Across Europe, new emergency measures limiting large groups impacted several competitions. On March 9, France banned all gatherings of more than 1,000 people. Organizers of the March 20-22 Saut Hermes at the Grand Palais, which includes the Grand Prix Hermes CSI5*, announced its cancellation.
Organizers of Germany’s CDI Dortmund, which runs March 12-15, are restricting attendance to 1,000 VIP spectators, in accordance with an order limiting large gatherings throughout the state of North Rhine-Westphalia.
In Spain, the CDI4* Madrid, slated for March 20-22, was canceled on March 11, according to show director Javier Cotarelo.
And Germany’s CDI4* Mannheim, expected to run May 1-5, was canceled along with the popular consumer fair “Mannheim Maimarkt” with which the competition is associated.
Other international events plan to carry on with modifications. The final Western European League qualifier for the 2020 FEI World Cup Finals at ’s-Hertogenbosch in the Netherlands will run on schedule but will be closed to the public.
On March 5, the FEI World Cup Finals Las Vegas website posted news of the first case in local Clark County and said, “ While this is a fluid situation, Las Vegas is currently planning to host the 2020 FEI World Cup Finals. We will closely monitor updated recommendations from the CDC and state and local health authorities as it relates to hosting large events and add appropriate safeguards in coordination with our venue partner and local health response teams to address COVID-19 concerns.”
As of March 11, the total number of COVID-19 cases there had risen to five, according to the Southern Nevada Health District website. With travel from Europe to the United States restricted, it’s unclear whether European competitors and officials will be able to come for the World Cup if it does take place.

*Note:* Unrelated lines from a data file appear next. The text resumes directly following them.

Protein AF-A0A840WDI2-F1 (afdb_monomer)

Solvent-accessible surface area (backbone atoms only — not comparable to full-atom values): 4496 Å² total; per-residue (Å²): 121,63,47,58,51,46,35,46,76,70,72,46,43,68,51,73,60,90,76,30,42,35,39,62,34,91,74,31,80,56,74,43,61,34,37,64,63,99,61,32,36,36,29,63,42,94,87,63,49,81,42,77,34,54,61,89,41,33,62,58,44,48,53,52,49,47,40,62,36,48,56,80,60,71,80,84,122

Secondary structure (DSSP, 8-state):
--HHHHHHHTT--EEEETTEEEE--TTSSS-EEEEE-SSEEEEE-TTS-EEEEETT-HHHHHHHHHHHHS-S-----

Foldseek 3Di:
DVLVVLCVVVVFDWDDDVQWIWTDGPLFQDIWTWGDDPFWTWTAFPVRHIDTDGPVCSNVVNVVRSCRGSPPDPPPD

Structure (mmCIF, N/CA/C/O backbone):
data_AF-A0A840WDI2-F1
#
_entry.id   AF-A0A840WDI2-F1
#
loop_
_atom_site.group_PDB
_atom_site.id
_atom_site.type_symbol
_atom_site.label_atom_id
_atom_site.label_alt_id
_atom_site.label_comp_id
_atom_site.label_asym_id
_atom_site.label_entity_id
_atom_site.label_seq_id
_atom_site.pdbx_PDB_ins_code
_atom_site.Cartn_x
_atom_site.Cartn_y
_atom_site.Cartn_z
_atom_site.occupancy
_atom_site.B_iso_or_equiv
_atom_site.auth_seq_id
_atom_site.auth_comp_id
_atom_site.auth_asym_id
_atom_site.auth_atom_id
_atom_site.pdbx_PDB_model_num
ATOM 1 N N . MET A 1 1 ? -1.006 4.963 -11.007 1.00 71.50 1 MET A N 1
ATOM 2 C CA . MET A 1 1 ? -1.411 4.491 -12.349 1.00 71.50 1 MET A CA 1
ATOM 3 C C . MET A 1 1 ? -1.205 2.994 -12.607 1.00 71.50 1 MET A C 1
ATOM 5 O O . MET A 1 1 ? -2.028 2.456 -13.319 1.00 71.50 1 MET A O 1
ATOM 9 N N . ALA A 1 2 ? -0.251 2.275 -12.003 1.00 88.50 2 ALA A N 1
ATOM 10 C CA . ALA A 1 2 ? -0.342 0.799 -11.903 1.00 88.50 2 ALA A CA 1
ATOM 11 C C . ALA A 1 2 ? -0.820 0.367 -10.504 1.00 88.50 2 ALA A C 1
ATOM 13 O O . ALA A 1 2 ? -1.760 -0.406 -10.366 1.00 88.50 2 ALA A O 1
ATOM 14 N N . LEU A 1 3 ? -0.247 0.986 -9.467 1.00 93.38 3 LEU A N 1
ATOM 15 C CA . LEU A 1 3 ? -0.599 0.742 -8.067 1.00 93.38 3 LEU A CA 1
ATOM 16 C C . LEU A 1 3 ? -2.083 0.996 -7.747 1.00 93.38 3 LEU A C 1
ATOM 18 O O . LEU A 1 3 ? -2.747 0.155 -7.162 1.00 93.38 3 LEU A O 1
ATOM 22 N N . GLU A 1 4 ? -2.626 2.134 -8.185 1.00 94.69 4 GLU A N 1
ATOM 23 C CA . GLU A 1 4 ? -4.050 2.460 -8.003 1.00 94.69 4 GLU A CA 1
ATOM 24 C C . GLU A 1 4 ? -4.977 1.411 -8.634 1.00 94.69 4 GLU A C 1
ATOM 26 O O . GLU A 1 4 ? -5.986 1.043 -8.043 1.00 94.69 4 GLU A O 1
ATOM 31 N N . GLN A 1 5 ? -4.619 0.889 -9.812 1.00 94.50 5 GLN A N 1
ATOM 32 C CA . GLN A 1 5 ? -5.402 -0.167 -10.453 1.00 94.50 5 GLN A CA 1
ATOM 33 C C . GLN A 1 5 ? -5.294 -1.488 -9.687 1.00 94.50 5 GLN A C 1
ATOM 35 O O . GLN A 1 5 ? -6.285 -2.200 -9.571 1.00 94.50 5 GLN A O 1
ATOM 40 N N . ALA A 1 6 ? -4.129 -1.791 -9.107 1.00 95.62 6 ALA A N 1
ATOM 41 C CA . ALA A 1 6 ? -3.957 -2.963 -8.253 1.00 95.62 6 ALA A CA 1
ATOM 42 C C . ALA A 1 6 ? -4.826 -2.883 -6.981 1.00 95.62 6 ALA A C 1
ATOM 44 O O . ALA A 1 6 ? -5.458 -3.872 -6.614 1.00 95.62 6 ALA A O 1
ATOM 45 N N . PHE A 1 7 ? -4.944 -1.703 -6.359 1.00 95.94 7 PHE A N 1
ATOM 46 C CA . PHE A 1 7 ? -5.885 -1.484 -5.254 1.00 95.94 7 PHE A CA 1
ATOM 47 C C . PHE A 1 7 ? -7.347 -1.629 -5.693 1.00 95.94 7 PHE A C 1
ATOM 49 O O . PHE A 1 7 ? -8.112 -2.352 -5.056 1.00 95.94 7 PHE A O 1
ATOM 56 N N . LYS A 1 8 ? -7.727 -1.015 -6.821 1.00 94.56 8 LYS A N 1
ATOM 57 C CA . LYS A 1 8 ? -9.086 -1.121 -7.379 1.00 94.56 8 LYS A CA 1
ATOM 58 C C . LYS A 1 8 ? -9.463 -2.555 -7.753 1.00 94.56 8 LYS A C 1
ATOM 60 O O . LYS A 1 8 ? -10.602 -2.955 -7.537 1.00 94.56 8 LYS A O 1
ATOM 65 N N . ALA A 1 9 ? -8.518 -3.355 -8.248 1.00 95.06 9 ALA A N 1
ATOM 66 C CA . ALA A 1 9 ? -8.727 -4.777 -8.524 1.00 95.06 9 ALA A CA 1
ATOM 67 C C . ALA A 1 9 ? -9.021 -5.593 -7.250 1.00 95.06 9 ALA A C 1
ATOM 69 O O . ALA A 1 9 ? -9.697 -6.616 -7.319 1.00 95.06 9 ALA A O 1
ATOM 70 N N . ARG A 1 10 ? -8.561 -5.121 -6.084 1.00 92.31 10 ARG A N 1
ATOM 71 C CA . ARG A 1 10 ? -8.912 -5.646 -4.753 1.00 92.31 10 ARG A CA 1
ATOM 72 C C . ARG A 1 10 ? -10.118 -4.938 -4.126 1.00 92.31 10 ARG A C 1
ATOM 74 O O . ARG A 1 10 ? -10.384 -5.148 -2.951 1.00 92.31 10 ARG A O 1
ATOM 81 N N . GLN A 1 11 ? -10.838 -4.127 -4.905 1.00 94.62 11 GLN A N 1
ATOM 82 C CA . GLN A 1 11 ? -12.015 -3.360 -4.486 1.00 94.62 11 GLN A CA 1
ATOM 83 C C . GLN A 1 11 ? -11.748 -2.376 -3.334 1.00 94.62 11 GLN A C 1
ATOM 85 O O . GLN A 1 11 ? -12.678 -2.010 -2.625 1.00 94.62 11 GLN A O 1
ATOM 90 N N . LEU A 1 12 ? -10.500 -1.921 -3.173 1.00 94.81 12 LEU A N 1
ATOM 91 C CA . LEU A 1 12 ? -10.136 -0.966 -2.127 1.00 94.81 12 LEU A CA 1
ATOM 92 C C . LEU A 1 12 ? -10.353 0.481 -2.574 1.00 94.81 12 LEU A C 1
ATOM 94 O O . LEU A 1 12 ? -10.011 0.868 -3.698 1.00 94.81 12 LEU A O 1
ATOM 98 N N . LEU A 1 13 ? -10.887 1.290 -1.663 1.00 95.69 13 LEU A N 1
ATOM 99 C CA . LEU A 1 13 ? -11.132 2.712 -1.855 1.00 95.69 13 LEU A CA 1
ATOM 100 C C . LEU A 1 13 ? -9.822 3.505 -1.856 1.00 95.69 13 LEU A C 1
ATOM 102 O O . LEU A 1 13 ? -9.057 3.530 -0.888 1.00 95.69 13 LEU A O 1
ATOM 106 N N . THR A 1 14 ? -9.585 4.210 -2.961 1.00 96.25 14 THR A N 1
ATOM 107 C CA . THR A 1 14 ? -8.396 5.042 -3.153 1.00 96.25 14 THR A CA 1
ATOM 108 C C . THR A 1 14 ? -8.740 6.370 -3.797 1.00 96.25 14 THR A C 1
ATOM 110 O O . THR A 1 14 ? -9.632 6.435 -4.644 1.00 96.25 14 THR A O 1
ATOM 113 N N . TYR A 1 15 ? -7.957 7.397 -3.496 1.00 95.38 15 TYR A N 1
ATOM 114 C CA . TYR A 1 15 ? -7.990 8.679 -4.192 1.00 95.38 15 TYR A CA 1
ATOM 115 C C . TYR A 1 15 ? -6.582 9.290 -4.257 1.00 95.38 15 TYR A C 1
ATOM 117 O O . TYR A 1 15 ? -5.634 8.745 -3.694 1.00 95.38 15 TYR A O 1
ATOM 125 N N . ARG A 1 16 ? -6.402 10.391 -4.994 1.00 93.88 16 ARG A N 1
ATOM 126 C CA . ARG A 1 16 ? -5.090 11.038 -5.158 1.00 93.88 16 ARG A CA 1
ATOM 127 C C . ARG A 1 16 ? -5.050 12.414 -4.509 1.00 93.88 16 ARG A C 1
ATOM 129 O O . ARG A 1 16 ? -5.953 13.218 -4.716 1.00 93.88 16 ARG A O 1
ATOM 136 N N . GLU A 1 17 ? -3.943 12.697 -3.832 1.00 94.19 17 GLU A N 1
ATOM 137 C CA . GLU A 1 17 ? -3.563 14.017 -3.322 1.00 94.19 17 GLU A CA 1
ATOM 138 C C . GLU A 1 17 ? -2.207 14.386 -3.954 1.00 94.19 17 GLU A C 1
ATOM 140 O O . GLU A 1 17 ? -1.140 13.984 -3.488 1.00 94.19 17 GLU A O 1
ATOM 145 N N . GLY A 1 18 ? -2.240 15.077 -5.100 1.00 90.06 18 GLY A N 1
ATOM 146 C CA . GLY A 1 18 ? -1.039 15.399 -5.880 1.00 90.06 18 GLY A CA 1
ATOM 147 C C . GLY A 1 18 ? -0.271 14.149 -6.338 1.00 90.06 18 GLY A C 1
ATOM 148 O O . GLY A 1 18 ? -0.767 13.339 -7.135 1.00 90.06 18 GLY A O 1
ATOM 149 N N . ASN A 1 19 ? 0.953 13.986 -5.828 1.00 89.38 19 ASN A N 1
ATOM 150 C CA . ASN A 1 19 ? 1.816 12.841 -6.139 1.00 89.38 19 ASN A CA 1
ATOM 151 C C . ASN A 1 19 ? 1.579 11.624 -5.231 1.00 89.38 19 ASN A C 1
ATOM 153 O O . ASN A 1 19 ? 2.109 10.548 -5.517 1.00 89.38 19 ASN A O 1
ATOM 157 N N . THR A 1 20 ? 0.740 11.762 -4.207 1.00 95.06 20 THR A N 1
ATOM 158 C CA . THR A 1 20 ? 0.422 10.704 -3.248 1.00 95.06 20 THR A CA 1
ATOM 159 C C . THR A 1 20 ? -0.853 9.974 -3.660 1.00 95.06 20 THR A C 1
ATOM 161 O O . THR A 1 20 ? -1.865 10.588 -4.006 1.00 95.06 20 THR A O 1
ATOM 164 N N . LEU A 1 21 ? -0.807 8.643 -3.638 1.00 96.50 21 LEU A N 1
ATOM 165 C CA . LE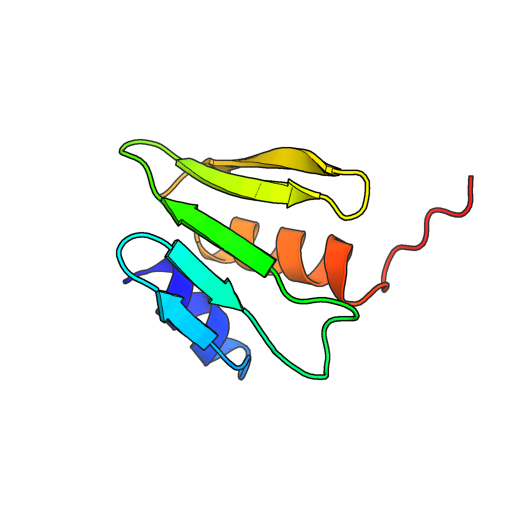U A 1 21 ? -1.992 7.797 -3.674 1.00 96.50 21 LEU A CA 1
ATOM 166 C C . LEU A 1 21 ? -2.421 7.527 -2.233 1.00 96.50 21 LEU A C 1
ATOM 168 O O . LEU A 1 21 ? -1.663 6.935 -1.471 1.00 96.50 21 LEU A O 1
ATOM 172 N N . VAL A 1 22 ? -3.631 7.943 -1.883 1.00 97.06 22 VAL A N 1
ATOM 173 C CA . VAL A 1 22 ? -4.215 7.695 -0.569 1.00 97.06 22 VAL A CA 1
ATOM 174 C C . VAL A 1 22 ? -5.120 6.474 -0.654 1.00 97.06 22 VAL A C 1
ATOM 176 O O . VAL A 1 22 ? -6.027 6.422 -1.488 1.00 97.06 22 VAL A O 1
ATOM 179 N N . VAL A 1 23 ? -4.878 5.498 0.216 1.00 96.56 23 VAL A N 1
ATOM 180 C CA . VAL A 1 23 ? -5.721 4.315 0.408 1.00 96.56 23 VAL A CA 1
ATOM 181 C C . VAL A 1 23 ? -6.482 4.516 1.709 1.00 96.56 23 VAL A C 1
ATOM 183 O O . VAL A 1 23 ? -5.889 4.549 2.787 1.00 96.56 23 VAL A O 1
ATOM 186 N N . ASN A 1 24 ? -7.791 4.710 1.604 1.00 95.31 24 ASN A N 1
ATOM 187 C CA . ASN A 1 24 ? -8.648 5.012 2.743 1.00 95.31 24 ASN A CA 1
ATOM 188 C C . ASN A 1 24 ? -9.907 4.161 2.649 1.00 95.31 24 ASN A C 1
ATOM 190 O O . ASN A 1 24 ? -10.962 4.618 2.208 1.00 95.31 24 ASN A O 1
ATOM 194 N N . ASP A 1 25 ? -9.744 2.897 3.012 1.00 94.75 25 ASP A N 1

Horse show organizers for major U.S. shows such as the Winter Equestrian Festival (Florida) and Blenheim Equisports shows in California have put out press releases stating that the shows will continue for now, and that facilities have added hand wash stations and rigorous disinfection protocols. California health officials have recommended that mass gatherings of more than 250 people be canceled or postponed through the end of March.
The NCAA announced its March Madness college basketball tournament would go forward without spectators, and the NBA has suspended games following a Utah Jazz player testing positive for COVID-19.
The Chronicle will continue to update with more information on cancelations as they transpire.